Auch bei Zulieferbetrieben, die nicht genannt werden möchten, wird jetzt auf den freiwilligen Verzicht auf Arbeit gesetzt. Bereits im Januar und auch im Februar hat die schwierige Absatzlage bei der Rieter Ingolstadt GmbH dazu geführt, dass die Mitarbeiter bis zu fünf Tage in Kurzarbeit waren. Etwas mehr als die Hälfte der 220 Beschäftigten sei von der Maßnahme betroffen gewesen, berichtet Personalchef Erwin Schneider. Manche hätten auch ihr Gleitzeitguthaben ausgeglichen, andere Resturlaub genommen. "Im März wird es wohl nicht weniger Kurzarbeit geben", vermutet Schneider und verweist darauf, dass die Regelung eng mit dem Betriebsrat abgestimmt werde. Ebenfallsls im März werden wohl die Mitarbeiter von Conti-Temic in Ingolstadt mit Kurzarbeit rechnen müssen. Im ersten Zug, so Betriebsratsvorsitzender Erwin Wörle, seien die 380 Beschäftigten in der Produktion betroffen. Möglicherweise kommt in einem zweiten Schritt auch das Personal der Entwicklung an die Reihe.

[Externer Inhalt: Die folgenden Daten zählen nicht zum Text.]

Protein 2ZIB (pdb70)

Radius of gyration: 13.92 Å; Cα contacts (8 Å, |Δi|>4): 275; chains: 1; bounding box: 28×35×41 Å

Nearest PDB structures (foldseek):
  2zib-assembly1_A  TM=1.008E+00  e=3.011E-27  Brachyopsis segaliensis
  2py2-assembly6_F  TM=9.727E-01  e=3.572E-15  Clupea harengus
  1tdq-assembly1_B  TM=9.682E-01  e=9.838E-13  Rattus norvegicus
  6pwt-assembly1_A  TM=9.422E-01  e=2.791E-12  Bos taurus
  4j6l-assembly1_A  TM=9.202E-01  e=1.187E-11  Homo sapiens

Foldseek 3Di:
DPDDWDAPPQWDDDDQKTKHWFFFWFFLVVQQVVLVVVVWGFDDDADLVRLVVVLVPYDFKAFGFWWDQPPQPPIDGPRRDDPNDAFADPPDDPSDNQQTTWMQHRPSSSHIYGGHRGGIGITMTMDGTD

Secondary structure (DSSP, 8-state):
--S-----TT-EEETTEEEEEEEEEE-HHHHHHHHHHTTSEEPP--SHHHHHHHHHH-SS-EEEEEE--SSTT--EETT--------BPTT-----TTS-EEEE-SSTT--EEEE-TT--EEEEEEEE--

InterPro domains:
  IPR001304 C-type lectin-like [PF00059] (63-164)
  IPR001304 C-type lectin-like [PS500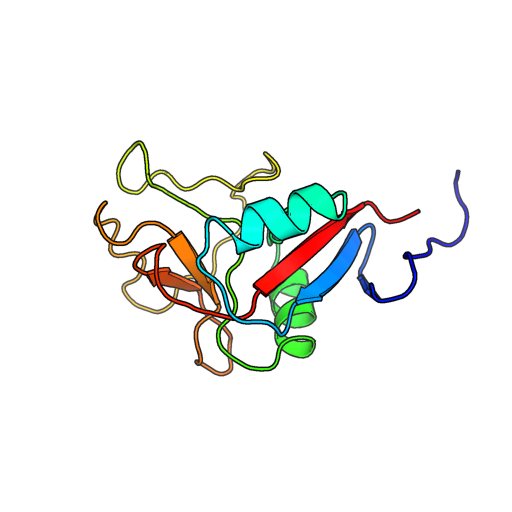41] (52-164)
  IPR001304 C-type lectin-like [SM00034] (45-164)
  IPR002353 Type-2 ice-structuring protein [PR00356] (44-56)
  IPR002353 Type-2 ice-structuring protein [PR00356] (56-73)
  IPR002353 Type-2 ice-structuring protein [PR00356] (74-91)
  IPR002353 Type-2 ice-structuring protein [PR00356] (101-117)
  IPR002353 Type-2 ice-structuring protein [PR00356] (123-134)
  IPR002353 Type-2 ice-structuring protein [PR00356] (135-146)
  IPR002353 Type-2 ice-structuring protein [PR00356] (150-163)
  IPR016186 C-type lectin-like/link domain superfamily [G3DSA:3.10.100.10] (37-168)
  IPR016187 C-type lectin fold [SSF56436] (42-167)
  IPR018378 C-type lectin, conserved site [PS00615] (139-163)
  IPR050111 C-type lectin and snaclec domain-containing protein [PTHR22803] (24-166)

GO terms:
  GO:0005576 extracellular region (C, EXP)

B-factor: mean 14.49, std 8.94, range [4.91, 48.57]

Organism: Brachyopsis segaliensis (NCBI:txid1633465)

Sequence (130 aa):
HHHALVCPAGWTLHGQRCFYSEATAMMTWDDLAEANCVNKGGHLASIHSLEEQLYIKDIVAGIVWIGGSACKVAGAWSWTDGTPVDYRTWCPTKPNDILSDCCMQMTAAVDKCWDDLPCPAS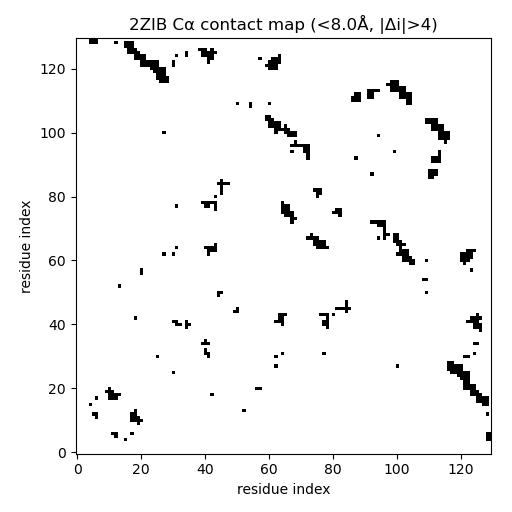HASICAKAAI

CATH classification: 3.10.100.10

Structure (mmCIF, N/CA/C/O backbone):
data_2ZIB
#
_entry.id   2ZIB
#
_cell.length_a   43.275
_cell.length_b   48.416
_cell.length_c   59.707
_cell.angle_alpha   90.00
_cell.angle_beta   90.00
_cell.angle_gamma   90.00
#
_symmetry.space_group_name_H-M   'P 21 21 21'
#
loop_
_entity.id
_entity.type
_entity.pdbx_description
1 polymer 'Type II antifreeze protein'
2 non-polymer 'SULFATE ION'
3 water water
#
loop_
_atom_site.group_PDB
_atom_site.id
_atom_site.type_symbol
_atom_site.label_atom_id
_atom_site.label_alt_id
_atom_site.label_comp_id
_atom_site.label_asym_id
_atom_site.label_entity_id
_atom_site.label_seq_id
_atom_site.pdbx_PDB_ins_code
_atom_site.Cartn_x
_atom_site.Cartn_y
_atom_site.Cartn_z
_atom_site.occupancy
_atom_site.B_iso_or_equiv
_atom_site.auth_seq_id
_atom_site.auth_comp_id
_atom_site.auth_asym_id
_atom_site.auth_atom_id
_atom_site.pdbx_PDB_model_num
ATOM 1 N N . HIS A 1 4 ? 18.168 14.808 -21.984 1.00 21.04 4 HIS A N 1
ATOM 2 C CA . HIS A 1 4 ? 18.027 13.330 -22.160 1.00 20.43 4 HIS A CA 1
ATOM 3 C C . HIS A 1 4 ? 17.194 12.719 -21.043 1.00 20.62 4 HIS A C 1
ATOM 4 O O . HIS A 1 4 ? 16.917 13.377 -20.016 1.00 21.48 4 HIS A O 1
ATOM 11 N N . HIS A 1 5 ? 16.801 11.460 -21.228 1.00 21.29 5 HIS A N 1
ATOM 12 C CA . HIS A 1 5 ? 16.143 10.677 -20.165 1.00 22.61 5 HIS A CA 1
ATOM 13 C C . HIS A 1 5 ? 16.863 9.375 -19.817 1.00 21.14 5 HIS A C 1
ATOM 14 O O . HIS A 1 5 ? 16.254 8.316 -19.632 1.00 21.27 5 HIS A O 1
ATOM 21 N N . HIS A 1 6 ? 18.185 9.438 -19.725 1.00 19.54 6 HIS A N 1
ATOM 22 C CA . HIS A 1 6 ? 18.956 8.258 -19.338 1.00 18.43 6 HIS A CA 1
ATOM 23 C C . HIS A 1 6 ? 19.683 8.473 -17.989 1.00 18.31 6 HIS A C 1
ATOM 24 O O . HIS A 1 6 ? 19.536 9.541 -17.364 1.00 18.42 6 HIS A O 1
ATOM 31 N N . ALA A 1 7 ? 20.475 7.486 -17.586 1.00 18.99 7 ALA A N 1
ATOM 32 C CA . ALA A 1 7 ? 21.133 7.471 -16.266 1.00 18.23 7 ALA A CA 1
ATOM 33 C C . ALA A 1 7 ? 22.015 8.697 -16.178 1.00 17.11 7 ALA A C 1
ATOM 34 O O . ALA A 1 7 ? 22.635 9.076 -17.168 1.00 17.42 7 ALA A O 1
ATOM 36 N N . LEU A 1 8 ? 22.054 9.318 -14.994 1.00 17.17 8 LEU A N 1
ATOM 37 C CA . LEU A 1 8 ? 22.890 10.489 -14.715 1.00 14.95 8 LEU A CA 1
ATOM 38 C C . LEU A 1 8 ? 24.274 10.074 -14.281 1.00 14.61 8 LEU A C 1
ATOM 39 O O . LEU A 1 8 ? 24.474 9.017 -13.670 1.00 16.66 8 LEU A O 1
ATOM 44 N N . VAL A 1 9 ? 25.248 10.938 -14.560 1.00 13.28 9 VAL A N 1
ATOM 45 C CA . VAL A 1 9 ? 26.606 10.736 -14.049 1.00 12.68 9 VAL A CA 1
ATOM 46 C C . VAL A 1 9 ? 27.121 12.031 -13.469 1.00 10.72 9 VAL A C 1
ATOM 47 O O . VAL A 1 9 ? 26.584 13.116 -13.727 1.00 10.12 9 VAL A O 1
ATOM 51 N N . CYS A 1 10 ? 28.187 11.884 -12.702 1.00 10.01 10 CYS A N 1
ATOM 52 C CA . CYS A 1 10 ? 28.912 13.023 -12.180 1.00 9.35 10 CYS A CA 1
ATOM 53 C C . CYS A 1 10 ? 30.341 13.012 -12.685 1.00 9.24 10 CYS A C 1
ATOM 54 O O . CYS A 1 10 ? 30.881 11.948 -12.905 1.00 10.38 10 CYS A O 1
ATOM 57 N N . PRO A 1 11 ? 30.978 14.182 -12.795 1.00 8.88 11 PRO A N 1
ATOM 58 C CA . PRO A 1 11 ? 32.393 14.203 -13.155 1.00 9.64 11 PRO A CA 1
ATOM 59 C C . PRO A 1 11 ? 33.203 13.489 -12.061 1.00 9.28 11 PRO A C 1
ATOM 60 O O . PRO A 1 11 ? 32.840 13.471 -10.873 1.00 9.58 11 PRO A O 1
ATOM 64 N N . ALA A 1 12 ? 34.350 12.930 -12.461 1.00 10.41 12 ALA A N 1
ATOM 65 C CA . ALA A 1 12 ? 35.266 12.318 -11.515 1.00 11.72 12 ALA A CA 1
ATOM 66 C C . ALA A 1 12 ? 35.555 13.209 -10.315 1.00 10.94 12 A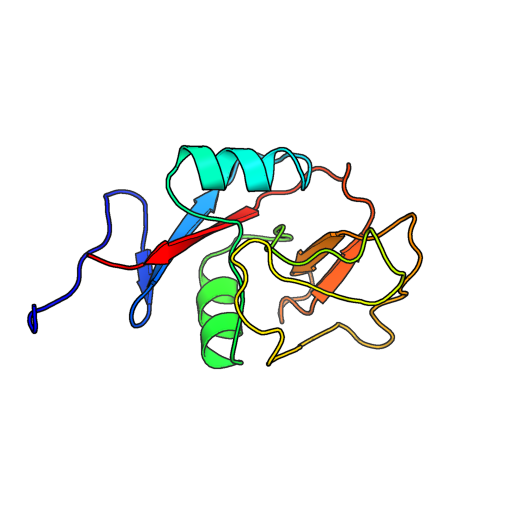LA A C 1
ATOM 67 O O . ALA A 1 12 ? 35.918 14.381 -10.437 1.00 11.61 12 ALA A O 1
ATOM 69 N N . GLY A 1 13 ? 35.427 12.616 -9.150 1.00 10.58 13 GLY A N 1
ATOM 70 C CA . GLY A 1 13 ? 35.678 13.348 -7.924 1.00 11.12 13 GLY A CA 1
ATOM 71 C C . GLY A 1 13 ? 34.393 13.852 -7.278 1.00 10.24 13 GLY A C 1
ATOM 72 O O . GLY A 1 13 ? 34.424 14.161 -6.094 1.00 12.06 13 GLY A O 1
ATOM 73 N N . TRP A 1 14 ? 33.277 13.846 -7.995 1.00 10.03 14 TRP A N 1
ATOM 74 C CA . TRP A 1 14 ? 31.992 14.307 -7.474 1.00 9.32 14 TRP A CA 1
ATOM 75 C C . TRP A 1 14 ? 31.083 13.104 -7.301 1.00 10.18 14 TRP A C 1
ATOM 76 O O . TRP A 1 14 ? 31.227 12.090 -8.032 1.00 11.52 14 TRP A O 1
ATOM 87 N N . THR A 1 15 ? 30.095 13.216 -6.420 1.00 9.92 15 THR A N 1
ATOM 88 C CA . THR A 1 15 ? 29.186 12.108 -6.126 1.00 10.92 15 THR A CA 1
ATOM 89 C C . THR A 1 15 ? 27.752 12.499 -6.376 1.00 9.35 15 THR A C 1
ATOM 90 O O . THR A 1 15 ? 27.349 13.667 -6.171 1.00 10.51 15 THR A O 1
ATOM 94 N N . LEU A 1 16 ? 26.972 11.521 -6.824 1.00 11.12 16 LEU A N 1
ATOM 95 C CA . LEU A 1 16 ? 25.619 11.755 -7.270 1.00 11.62 16 LEU A CA 1
ATOM 96 C C . LEU A 1 16 ? 24.583 11.578 -6.152 1.00 12.02 16 LEU A C 1
ATOM 97 O O . LEU A 1 16 ? 24.579 10.571 -5.448 1.00 14.58 16 LEU A O 1
ATOM 102 N N . HIS A 1 17 ? 23.698 12.559 -6.001 1.00 11.82 17 HIS A N 1
ATOM 103 C CA . HIS A 1 17 ? 22.465 12.362 -5.236 1.00 13.24 17 HIS A CA 1
ATOM 104 C C . HIS A 1 17 ? 21.331 13.005 -5.995 1.00 13.52 17 HIS A C 1
ATOM 105 O O . HIS A 1 17 ? 21.361 14.204 -6.264 1.00 13.70 17 HIS A O 1
ATOM 112 N N . GLY A 1 18 ? 20.311 12.225 -6.387 1.00 14.61 18 GLY A N 1
ATOM 113 C CA . GLY A 1 18 ? 19.209 12.792 -7.132 1.00 15.43 18 GLY A CA 1
ATOM 114 C C . GLY A 1 18 ? 19.670 13.344 -8.462 1.00 14.03 18 GLY A C 1
ATOM 115 O O . GLY A 1 18 ? 20.286 12.603 -9.283 1.00 15.91 18 GLY A O 1
ATOM 116 N N . GLN A 1 19 ? 19.388 14.624 -8.689 1.00 14.21 19 GLN A N 1
ATOM 117 C CA . GLN A 1 19 ? 19.750 15.284 -9.949 1.00 13.51 19 GLN A CA 1
ATOM 118 C C . GLN A 1 19 ? 21.035 16.131 -9.791 1.00 11.76 19 GLN A C 1
ATOM 119 O O . GLN A 1 19 ? 21.334 16.963 -10.666 1.00 11.74 19 GLN A O 1
ATOM 125 N N . ARG A 1 20 ? 21.742 15.994 -8.659 1.00 10.41 20 ARG A N 1
ATOM 126 C CA . ARG A 1 20 ? 22.889 16.869 -8.350 1.00 9.61 20 ARG A CA 1
ATOM 127 C C . ARG A 1 20 ? 24.154 16.073 -8.090 1.00 9.60 20 ARG A C 1
ATOM 128 O O . ARG A 1 20 ? 24.102 14.904 -7.666 1.00 10.51 20 ARG A O 1
ATOM 136 N N . CYS A 1 21 ? 25.285 16.762 -8.291 1.00 8.63 21 CYS A N 1
ATOM 137 C CA . CYS A 1 21 ? 26.614 16.224 -8.003 1.00 9.07 21 CYS A CA 1
ATOM 138 C C . CYS A 1 21 ? 27.269 17.061 -6.927 1.00 8.45 21 CYS A C 1
ATOM 139 O O . CYS A 1 21 ? 27.119 18.296 -6.927 1.00 8.76 21 CYS A O 1
ATOM 142 N N . PHE A 1 22 ? 27.963 16.382 -6.008 1.00 7.93 22 PHE A N 1
ATOM 143 C CA . PHE A 1 22 ? 28.547 17.030 -4.826 1.00 8.12 22 PHE A CA 1
ATOM 144 C C . PHE A 1 22 ? 30.046 16.796 -4.790 1.00 8.34 22 PHE A C 1
ATOM 145 O O . PHE A 1 22 ? 30.533 15.721 -5.136 1.00 9.05 22 PHE A O 1
ATOM 153 N N . TYR A 1 23 ? 30.771 17.806 -4.349 1.00 7.65 23 TYR A N 1
ATOM 154 C CA . TYR A 1 23 ? 32.228 17.747 -4.198 1.00 8.27 23 TYR A CA 1
ATOM 155 C C . TYR A 1 23 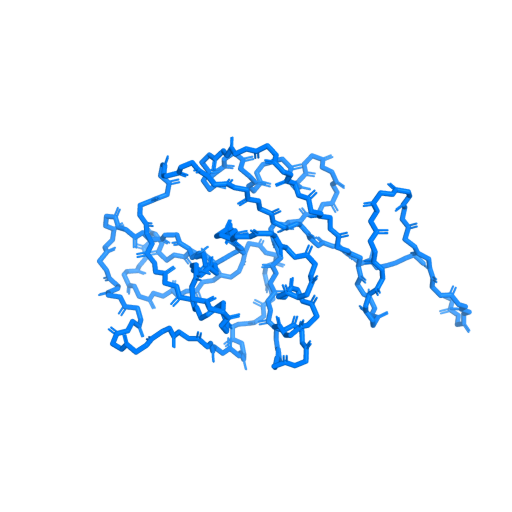? 32.649 18.126 -2.802 1.00 7.80 23 TYR A C 1
ATOM 156 O O . TYR A 1 23 ? 32.336 19.217 -2.349 1.00 8.91 23 TYR A O 1
ATOM 165 N N . SER A 1 24 ? 33.378 17.223 -2.155 1.00 8.51 24 SER A N 1
ATOM 166 C CA . SER A 1 24 ? 33.881 17.481 -0.822 1.00 8.68 24 SER A CA 1
ATOM 167 C C . SER A 1 24 ? 35.275 18.092 -0.937 1.00 8.94 24 SER A C 1
ATOM 168 O O . SER A 1 24 ? 36.203 17.408 -1.350 1.00 10.44 24 SER A O 1
ATOM 171 N N . GLU A 1 25 ? 35.380 19.385 -0.606 1.00 8.06 25 GLU A N 1
ATOM 172 C CA . GLU A 1 25 ? 36.637 20.109 -0.618 1.00 8.65 25 GLU A CA 1
ATOM 173 C C . GLU A 1 25 ? 37.256 20.037 0.773 1.00 8.87 25 GLU A C 1
ATOM 174 O O . GLU A 1 25 ? 36.804 20.698 1.729 1.00 8.11 25 GLU A O 1
ATOM 180 N N . ALA A 1 26 ? 38.284 19.212 0.906 1.00 10.20 26 ALA A N 1
ATOM 181 C CA . ALA A 1 26 ? 38.944 18.993 2.204 1.00 11.01 26 ALA A CA 1
ATOM 182 C C . ALA A 1 26 ? 39.855 20.156 2.585 1.00 10.79 26 ALA A C 1
ATOM 183 O O . ALA A 1 26 ? 40.202 20.319 3.764 1.00 12.79 26 ALA A O 1
ATOM 185 N N . THR A 1 27 ? 40.337 20.941 1.630 1.00 10.91 27 THR A N 1
ATOM 186 C CA . THR A 1 27 ? 41.230 22.075 1.962 1.00 11.33 27 THR A CA 1
ATOM 187 C C . THR A 1 27 ? 40.436 23.161 2.678 1.00 9.47 27 THR A C 1
ATOM 188 O O . THR A 1 27 ? 39.430 23.624 2.160 1.00 10.76 27 THR A O 1
ATOM 192 N N . ALA A 1 28 ? 40.861 23.590 3.856 1.00 9.72 28 ALA A N 1
ATOM 193 C CA . ALA A 1 28 ? 40.148 24.584 4.633 1.00 8.68 28 ALA A CA 1
ATOM 194 C C . ALA A 1 28 ? 40.373 25.947 4.025 1.00 8.53 28 ALA A C 1
ATOM 195 O O . ALA A 1 28 ? 41.460 26.340 3.635 1.00 11.07 28 ALA A O 1
ATOM 197 N N A MET A 1 29 ? 39.274 26.723 4.000 0.70 7.49 29 MET A N 1
ATOM 198 N N B MET A 1 29 ? 39.288 26.727 4.007 0.30 10.33 29 MET A N 1
ATOM 199 C CA A MET A 1 29 ? 39.391 28.071 3.443 0.70 4.97 29 MET A CA 1
ATOM 200 C CA B MET A 1 29 ? 39.375 28.088 3.429 0.30 11.02 29 MET A CA 1
ATOM 201 C C A MET A 1 29 ? 38.286 28.964 3.973 0.70 7.00 29 MET A C 1
ATOM 202 C C B MET A 1 29 ? 38.254 28.957 3.965 0.30 9.31 29 MET A C 1
ATOM 203 O O A MET A 1 29 ? 37.291 28.463 4.612 0.70 5.69 29 MET A O 1
ATOM 204 O O B MET A 1 29 ? 37.225 28.444 4.630 0.30 9.51 29 MET A O 1
ATOM 213 N N . THR A 1 30 ? 38.382 30.262 3.747 1.00 7.38 30 THR A N 1
ATOM 214 C CA . THR A 1 30 ? 37.305 31.170 4.137 1.00 6.75 30 THR A CA 1
ATOM 215 C C . THR A 1 30 ? 36.054 30.844 3.327 1.00 6.90 30 THR A C 1
ATOM 216 O O . THR A 1 30 ? 36.119 30.207 2.264 1.00 6.60 30 THR A O 1
ATOM 220 N N . TRP A 1 31 ? 34.897 31.316 3.792 1.00 6.66 31 TRP A N 1
ATOM 221 C CA . TRP A 1 31 ? 33.669 31.046 3.029 1.00 7.16 31 TRP A CA 1
ATOM 222 C C . TRP A 1 31 ? 33.787 31.623 1.615 1.00 6.29 31 TRP A C 1
ATOM 223 O O . TRP A 1 31 ? 33.416 30.983 0.645 1.00 6.81 31 TRP A O 1
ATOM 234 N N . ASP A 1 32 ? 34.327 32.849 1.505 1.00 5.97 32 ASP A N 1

Noch wird über die Maßnahme diskutiert, aber Wörle rechnet damit, dass in den kommenden sechs Monaten zehn bis 20 Prozent des Betriebes in Kurzarbeit seien. "Um den Standort mache ich mir keine ernsthaften Sorgen", betont der Betriebsratschef. "Wir sind sehr gut aufgestellt." Schwierig sei allerdings die strategische Lage bei der verschuldeten Konzernmutter Continental und die Situation bei der ehemaligen Siemens-Autozulieferersparte VDO, die von Conti übernommen wurde.

Relativ gelassen sieht derweil ein erfahrener Projektleiter bei einem regionalen Zulieferer die Zukunft, denn bereits in der jüngeren Vergangenheit haben manche Firmen Engpässe durchlitten: "Audi hat schon immer Druck auf die Kosten gemacht", sagt der Manager und erinnert zum Beispiel an einen Budgetstopp vor mehreren Jahren, der Bremsspuren in der Zulieferindustrie hinterlassen habe. "Unsere Hoffnung liegt auf den kommenden, neuen Modellen, die bestimmt wieder gut gehen werden", meint der Projektleiter, der sich wie viele andere schon auf einen arbeitsreichen Sommer einstellt.